Start of DATA TO EXAMINE
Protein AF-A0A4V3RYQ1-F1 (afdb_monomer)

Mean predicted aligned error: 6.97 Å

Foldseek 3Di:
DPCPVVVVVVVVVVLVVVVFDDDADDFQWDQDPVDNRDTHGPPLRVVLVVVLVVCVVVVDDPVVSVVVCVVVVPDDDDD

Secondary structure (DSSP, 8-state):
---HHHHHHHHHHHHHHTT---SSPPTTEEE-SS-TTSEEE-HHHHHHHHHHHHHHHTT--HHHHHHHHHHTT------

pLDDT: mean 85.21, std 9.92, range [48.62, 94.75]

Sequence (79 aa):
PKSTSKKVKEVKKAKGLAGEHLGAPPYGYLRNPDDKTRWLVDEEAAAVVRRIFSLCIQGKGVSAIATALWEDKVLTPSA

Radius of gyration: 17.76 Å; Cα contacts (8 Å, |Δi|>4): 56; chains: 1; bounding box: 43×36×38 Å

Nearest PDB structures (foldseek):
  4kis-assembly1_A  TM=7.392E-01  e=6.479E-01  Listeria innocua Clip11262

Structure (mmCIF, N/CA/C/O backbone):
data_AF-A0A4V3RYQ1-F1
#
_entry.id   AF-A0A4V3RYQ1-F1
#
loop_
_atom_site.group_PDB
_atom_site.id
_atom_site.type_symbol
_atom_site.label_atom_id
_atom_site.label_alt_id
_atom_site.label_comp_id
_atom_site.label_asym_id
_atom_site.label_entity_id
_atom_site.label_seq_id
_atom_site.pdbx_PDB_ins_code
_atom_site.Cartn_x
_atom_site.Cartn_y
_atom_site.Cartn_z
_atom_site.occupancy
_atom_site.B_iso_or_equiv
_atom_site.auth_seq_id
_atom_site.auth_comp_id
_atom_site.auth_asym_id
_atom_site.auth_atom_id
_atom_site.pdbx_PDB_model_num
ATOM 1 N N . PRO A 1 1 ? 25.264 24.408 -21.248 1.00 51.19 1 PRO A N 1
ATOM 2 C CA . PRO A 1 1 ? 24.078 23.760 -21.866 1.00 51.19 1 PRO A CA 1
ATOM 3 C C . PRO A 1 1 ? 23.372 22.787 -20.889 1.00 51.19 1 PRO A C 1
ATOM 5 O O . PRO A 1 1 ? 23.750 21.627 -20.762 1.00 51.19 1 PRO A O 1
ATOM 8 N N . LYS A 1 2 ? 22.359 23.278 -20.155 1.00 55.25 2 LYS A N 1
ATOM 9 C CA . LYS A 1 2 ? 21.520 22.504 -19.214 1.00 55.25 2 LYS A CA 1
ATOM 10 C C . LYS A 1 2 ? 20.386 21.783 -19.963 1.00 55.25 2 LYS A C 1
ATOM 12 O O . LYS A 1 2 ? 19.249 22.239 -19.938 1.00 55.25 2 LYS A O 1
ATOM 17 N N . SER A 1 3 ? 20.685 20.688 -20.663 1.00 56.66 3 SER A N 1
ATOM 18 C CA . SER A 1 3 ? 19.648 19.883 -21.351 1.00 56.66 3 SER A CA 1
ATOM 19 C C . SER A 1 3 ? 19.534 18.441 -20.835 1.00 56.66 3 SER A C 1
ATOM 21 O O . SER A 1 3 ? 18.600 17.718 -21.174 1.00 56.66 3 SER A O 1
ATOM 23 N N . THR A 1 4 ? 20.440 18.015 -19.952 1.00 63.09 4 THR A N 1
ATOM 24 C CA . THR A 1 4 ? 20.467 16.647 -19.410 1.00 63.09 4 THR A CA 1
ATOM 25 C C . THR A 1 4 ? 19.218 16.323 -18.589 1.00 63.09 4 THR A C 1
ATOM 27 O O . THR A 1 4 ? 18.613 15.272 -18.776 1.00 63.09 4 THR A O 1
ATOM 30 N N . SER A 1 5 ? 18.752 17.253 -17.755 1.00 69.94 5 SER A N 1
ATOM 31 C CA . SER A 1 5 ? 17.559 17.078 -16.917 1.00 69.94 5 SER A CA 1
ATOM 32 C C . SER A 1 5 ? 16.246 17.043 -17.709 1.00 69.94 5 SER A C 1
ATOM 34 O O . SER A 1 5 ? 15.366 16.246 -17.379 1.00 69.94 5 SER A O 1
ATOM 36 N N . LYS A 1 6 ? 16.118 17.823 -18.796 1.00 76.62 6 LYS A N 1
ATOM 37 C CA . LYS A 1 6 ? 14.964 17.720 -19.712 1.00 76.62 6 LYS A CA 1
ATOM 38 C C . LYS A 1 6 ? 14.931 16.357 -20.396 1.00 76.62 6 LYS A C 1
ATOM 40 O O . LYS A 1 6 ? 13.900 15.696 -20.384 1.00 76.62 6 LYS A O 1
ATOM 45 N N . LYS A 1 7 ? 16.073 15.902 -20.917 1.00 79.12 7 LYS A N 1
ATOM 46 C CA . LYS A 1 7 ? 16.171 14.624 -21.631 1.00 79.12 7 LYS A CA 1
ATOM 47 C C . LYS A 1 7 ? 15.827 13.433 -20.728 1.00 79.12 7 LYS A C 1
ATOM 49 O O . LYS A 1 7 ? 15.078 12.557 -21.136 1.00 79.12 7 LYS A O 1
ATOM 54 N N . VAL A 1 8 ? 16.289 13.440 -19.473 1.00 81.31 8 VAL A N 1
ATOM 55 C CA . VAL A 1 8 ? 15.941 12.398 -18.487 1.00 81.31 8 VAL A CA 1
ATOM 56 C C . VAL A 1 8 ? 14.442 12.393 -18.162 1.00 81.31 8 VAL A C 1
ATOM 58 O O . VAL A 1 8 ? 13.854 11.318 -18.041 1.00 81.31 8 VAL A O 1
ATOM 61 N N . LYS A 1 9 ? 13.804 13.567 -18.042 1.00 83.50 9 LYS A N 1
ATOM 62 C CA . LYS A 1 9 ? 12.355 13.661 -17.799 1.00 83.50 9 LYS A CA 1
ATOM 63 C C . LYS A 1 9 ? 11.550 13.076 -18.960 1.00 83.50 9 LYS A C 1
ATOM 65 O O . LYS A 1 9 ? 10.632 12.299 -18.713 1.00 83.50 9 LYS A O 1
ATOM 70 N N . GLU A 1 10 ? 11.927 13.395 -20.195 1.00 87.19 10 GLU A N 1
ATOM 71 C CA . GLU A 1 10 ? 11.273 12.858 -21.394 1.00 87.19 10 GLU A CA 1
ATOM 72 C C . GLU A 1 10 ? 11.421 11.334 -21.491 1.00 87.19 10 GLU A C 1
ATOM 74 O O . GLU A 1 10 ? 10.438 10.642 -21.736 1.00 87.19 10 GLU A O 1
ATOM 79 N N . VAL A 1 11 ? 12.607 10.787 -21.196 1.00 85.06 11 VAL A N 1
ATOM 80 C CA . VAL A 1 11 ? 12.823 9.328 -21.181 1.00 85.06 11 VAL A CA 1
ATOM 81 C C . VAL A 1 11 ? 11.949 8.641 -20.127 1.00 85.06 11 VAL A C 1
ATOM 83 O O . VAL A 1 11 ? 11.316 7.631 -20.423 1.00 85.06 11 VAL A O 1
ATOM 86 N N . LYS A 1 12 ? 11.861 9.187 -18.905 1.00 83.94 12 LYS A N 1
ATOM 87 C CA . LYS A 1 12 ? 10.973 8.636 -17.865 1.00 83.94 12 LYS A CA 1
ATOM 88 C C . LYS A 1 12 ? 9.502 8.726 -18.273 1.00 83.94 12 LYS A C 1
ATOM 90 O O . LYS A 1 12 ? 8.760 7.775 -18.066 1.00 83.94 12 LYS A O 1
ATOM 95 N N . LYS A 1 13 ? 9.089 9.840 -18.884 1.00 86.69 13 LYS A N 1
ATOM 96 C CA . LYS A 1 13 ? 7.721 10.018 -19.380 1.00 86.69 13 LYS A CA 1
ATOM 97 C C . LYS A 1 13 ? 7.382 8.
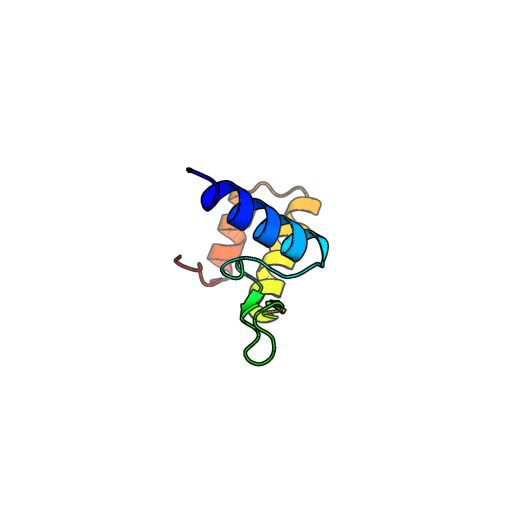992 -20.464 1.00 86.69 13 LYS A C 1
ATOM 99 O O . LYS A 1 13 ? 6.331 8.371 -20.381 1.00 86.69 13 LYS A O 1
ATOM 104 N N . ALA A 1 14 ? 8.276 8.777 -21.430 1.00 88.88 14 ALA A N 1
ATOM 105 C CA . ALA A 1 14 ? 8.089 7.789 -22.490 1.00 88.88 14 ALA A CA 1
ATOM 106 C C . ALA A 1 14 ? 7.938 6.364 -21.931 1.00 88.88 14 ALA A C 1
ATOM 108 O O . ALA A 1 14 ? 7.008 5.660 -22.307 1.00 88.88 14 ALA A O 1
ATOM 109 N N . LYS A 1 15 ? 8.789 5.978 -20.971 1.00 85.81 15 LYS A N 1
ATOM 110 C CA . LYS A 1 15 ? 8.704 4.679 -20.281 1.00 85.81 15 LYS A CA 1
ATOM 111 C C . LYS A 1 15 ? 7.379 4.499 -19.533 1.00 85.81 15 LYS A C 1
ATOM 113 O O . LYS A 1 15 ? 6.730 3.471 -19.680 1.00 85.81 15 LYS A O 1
End of DATA TO EXAMINE
Start of DATA TO EXAMINE
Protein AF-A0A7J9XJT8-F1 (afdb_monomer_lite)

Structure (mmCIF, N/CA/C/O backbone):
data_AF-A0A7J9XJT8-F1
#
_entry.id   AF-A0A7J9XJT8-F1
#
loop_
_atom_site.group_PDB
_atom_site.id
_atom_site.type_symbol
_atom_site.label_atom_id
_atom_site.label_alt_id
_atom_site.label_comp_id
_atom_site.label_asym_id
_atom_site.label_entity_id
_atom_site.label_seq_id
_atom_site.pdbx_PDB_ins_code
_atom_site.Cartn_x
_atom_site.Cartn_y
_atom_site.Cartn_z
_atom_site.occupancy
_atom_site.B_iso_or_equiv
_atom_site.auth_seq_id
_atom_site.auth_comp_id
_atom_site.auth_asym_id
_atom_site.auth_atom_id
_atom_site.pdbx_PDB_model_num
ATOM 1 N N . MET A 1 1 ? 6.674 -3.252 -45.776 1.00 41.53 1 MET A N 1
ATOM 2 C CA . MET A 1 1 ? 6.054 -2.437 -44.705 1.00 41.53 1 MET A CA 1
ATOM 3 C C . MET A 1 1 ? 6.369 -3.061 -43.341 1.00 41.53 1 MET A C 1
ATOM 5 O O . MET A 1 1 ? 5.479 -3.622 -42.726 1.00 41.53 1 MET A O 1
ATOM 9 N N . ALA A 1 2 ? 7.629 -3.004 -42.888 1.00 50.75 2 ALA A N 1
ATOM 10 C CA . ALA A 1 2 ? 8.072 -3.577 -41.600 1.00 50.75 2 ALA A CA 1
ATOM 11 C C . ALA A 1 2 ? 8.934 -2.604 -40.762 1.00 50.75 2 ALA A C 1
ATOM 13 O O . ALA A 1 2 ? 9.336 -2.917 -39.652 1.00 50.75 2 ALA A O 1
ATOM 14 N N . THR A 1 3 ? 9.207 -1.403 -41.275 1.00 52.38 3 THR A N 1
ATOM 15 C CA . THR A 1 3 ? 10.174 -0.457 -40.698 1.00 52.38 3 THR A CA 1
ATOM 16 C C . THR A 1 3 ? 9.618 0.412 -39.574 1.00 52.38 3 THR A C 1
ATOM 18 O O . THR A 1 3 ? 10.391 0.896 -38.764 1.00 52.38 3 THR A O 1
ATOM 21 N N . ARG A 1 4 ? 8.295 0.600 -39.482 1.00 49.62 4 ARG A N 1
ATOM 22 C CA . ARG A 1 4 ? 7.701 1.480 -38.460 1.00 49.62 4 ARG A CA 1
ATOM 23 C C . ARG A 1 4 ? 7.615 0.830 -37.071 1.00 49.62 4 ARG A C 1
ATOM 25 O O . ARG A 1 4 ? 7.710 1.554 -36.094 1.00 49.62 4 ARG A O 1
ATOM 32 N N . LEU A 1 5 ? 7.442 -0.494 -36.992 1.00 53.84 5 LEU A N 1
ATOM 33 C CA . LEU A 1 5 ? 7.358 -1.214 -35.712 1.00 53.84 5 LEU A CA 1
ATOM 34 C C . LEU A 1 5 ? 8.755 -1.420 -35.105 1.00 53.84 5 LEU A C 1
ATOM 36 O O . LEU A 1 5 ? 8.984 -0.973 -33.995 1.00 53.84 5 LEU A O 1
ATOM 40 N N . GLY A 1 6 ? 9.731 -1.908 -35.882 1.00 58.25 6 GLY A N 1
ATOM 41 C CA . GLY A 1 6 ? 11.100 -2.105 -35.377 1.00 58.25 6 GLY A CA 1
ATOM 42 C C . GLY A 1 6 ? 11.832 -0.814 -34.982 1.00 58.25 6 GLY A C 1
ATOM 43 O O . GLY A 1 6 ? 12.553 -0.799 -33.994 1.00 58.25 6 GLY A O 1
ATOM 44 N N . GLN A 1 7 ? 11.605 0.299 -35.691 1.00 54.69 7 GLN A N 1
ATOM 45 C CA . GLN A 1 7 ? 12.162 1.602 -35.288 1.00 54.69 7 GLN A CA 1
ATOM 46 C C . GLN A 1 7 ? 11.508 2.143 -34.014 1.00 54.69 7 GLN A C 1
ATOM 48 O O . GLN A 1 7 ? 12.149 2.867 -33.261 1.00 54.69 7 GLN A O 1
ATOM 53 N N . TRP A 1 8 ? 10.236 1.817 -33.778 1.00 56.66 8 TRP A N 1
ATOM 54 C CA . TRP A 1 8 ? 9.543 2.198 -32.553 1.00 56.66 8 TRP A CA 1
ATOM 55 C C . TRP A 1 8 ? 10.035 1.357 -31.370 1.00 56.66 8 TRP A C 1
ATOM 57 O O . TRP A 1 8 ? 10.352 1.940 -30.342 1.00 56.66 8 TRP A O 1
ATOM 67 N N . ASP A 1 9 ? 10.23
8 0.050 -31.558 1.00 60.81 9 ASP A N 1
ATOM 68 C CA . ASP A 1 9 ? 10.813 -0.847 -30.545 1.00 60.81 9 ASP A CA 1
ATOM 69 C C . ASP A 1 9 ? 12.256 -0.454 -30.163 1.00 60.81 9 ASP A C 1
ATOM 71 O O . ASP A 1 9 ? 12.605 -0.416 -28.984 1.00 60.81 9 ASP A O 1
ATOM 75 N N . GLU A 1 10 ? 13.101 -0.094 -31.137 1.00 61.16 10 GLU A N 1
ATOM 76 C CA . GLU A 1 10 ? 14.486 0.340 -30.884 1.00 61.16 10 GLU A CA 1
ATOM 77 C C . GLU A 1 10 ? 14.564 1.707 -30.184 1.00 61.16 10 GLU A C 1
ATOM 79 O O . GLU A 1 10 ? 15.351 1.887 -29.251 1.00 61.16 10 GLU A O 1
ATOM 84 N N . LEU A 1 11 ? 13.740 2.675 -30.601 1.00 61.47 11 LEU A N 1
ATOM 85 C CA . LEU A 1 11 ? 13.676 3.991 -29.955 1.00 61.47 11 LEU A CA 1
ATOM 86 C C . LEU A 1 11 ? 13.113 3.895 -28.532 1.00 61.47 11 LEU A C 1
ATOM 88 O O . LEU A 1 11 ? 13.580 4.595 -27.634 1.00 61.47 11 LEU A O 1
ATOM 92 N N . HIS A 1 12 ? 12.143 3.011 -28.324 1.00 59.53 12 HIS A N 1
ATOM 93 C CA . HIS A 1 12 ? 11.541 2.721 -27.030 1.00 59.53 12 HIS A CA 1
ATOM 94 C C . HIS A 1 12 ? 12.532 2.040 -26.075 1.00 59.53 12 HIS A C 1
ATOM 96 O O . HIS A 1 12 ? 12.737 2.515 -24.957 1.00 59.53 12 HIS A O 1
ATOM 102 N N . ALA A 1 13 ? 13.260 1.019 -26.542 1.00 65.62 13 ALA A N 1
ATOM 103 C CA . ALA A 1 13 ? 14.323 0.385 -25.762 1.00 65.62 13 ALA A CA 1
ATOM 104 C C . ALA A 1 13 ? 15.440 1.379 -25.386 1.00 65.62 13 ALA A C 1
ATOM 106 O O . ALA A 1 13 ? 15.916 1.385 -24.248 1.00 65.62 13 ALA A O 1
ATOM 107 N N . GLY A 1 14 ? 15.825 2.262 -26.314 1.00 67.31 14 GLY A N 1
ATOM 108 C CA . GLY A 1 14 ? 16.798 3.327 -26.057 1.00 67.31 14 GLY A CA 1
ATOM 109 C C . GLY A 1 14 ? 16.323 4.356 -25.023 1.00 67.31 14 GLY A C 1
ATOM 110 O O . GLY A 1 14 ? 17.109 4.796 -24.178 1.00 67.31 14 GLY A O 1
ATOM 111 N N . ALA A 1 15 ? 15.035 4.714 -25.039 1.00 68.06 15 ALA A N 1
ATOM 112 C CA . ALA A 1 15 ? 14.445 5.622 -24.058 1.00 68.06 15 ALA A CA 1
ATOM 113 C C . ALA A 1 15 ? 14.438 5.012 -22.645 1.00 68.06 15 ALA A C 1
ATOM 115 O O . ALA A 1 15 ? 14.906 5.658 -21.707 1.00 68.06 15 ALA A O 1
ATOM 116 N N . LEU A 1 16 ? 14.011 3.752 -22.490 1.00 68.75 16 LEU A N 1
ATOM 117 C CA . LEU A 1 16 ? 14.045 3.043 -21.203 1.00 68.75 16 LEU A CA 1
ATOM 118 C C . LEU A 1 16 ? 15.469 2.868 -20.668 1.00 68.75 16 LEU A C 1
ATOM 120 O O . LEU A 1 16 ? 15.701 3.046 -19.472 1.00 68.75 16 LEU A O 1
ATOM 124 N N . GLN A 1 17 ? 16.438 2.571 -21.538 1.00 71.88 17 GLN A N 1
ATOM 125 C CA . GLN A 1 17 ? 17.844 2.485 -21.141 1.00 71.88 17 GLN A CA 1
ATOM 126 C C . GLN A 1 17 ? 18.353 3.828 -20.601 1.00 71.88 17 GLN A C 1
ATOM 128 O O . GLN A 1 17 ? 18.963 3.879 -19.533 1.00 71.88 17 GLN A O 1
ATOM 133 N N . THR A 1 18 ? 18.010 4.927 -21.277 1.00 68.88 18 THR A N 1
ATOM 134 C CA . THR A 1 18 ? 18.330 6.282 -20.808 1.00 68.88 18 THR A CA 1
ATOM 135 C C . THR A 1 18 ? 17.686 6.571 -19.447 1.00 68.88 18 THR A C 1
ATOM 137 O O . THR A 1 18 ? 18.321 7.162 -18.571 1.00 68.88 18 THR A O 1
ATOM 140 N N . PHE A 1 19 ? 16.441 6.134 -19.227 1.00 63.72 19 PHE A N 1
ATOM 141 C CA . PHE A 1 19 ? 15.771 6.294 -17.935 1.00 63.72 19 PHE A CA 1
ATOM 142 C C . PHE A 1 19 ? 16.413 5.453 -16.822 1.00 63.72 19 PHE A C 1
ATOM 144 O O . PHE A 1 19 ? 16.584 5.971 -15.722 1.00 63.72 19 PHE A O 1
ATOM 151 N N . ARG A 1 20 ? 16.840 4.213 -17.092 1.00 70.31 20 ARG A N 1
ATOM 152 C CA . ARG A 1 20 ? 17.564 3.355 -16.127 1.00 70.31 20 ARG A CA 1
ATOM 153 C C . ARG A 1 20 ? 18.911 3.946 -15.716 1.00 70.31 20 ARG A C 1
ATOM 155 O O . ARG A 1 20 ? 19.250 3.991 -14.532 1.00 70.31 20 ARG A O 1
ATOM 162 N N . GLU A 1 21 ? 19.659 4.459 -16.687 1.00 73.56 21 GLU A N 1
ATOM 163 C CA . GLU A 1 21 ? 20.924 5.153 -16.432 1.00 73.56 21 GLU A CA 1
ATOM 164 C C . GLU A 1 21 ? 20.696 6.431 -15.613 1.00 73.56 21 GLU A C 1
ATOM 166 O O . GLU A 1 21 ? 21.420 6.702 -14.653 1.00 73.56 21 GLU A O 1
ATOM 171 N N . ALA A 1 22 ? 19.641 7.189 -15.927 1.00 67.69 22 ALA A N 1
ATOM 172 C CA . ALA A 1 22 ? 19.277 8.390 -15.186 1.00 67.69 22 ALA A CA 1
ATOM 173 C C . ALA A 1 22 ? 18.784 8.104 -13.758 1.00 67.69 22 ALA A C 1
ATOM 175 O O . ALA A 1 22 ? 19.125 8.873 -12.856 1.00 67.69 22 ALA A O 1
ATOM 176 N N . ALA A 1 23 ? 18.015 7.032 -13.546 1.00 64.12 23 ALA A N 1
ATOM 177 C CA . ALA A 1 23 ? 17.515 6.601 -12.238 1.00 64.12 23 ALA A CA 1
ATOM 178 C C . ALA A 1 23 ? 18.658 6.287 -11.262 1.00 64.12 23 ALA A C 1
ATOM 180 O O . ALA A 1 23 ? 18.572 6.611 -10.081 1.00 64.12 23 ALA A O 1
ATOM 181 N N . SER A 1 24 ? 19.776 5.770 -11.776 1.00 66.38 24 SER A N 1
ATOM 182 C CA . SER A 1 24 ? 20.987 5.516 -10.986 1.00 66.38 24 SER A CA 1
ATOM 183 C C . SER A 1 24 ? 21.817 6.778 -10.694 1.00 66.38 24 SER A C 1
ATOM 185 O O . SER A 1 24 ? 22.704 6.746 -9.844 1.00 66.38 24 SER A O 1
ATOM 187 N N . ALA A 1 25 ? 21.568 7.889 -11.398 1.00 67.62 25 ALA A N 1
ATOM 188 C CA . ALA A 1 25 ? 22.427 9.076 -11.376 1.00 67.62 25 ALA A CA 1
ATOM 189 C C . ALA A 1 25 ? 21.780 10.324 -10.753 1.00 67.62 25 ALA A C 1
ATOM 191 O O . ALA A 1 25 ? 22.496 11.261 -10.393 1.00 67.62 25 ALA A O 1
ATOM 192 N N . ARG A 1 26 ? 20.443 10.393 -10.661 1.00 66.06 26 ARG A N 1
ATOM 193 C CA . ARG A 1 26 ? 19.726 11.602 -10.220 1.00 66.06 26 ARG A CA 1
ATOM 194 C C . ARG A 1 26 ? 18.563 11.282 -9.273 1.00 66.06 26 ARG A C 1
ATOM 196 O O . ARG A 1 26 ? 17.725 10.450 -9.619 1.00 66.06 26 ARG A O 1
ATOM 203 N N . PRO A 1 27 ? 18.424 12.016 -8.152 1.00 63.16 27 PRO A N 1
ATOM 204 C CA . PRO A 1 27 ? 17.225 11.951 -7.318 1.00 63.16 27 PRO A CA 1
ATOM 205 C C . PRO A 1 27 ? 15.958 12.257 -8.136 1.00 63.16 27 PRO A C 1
End of DATA TO EXAMINE
ABOUT THIS TASK: Give again exactly, and only, the lines above starting at the one with "ATOM 124 N N" and ending at the one with "ATOM 141 C CA".

ANSWER AREA:
ATOM 124 N N . GLN A 1 17 ? 16.438 2.571 -21.538 1.00 71.88 17 GLN A N 1
ATOM 125 C CA . GLN A 1 17 ? 17.844 2.485 -21.141 1.00 71.88 17 GLN A CA 1
ATOM 126 C C . GLN A 1 17 ? 18.353 3.828 -20.601 1.00 71.88 17 GLN A C 1
ATOM 128 O O . GLN A 1 17 ? 18.963 3.879 -19.533 1.00 71.88 17 GLN A O 1
ATOM 133 N N . THR A 1 18 ? 18.010 4.927 -21.277 1.00 68.88 18 THR A N 1
ATOM 134 C CA . THR A 1 18 ? 18.330 6.282 -20.808 1.00 68.88 18 THR A CA 1
ATOM 135 C C . THR A 1 18 ? 17.686 6.571 -19.447 1.00 68.88 18 THR A C 1
ATOM 137 O O . THR A 1 18 ? 18.321 7.162 -18.571 1.00 68.88 18 THR A O 1
ATOM 140 N N . PHE A 1 19 ? 16.441 6.134 -19.227 1.00 63.72 19 PHE A N 1
ATOM 141 C CA . PHE A 1 19 ? 15.771 6.294 -17.935 1.00 63.72 19 PHE A CA 1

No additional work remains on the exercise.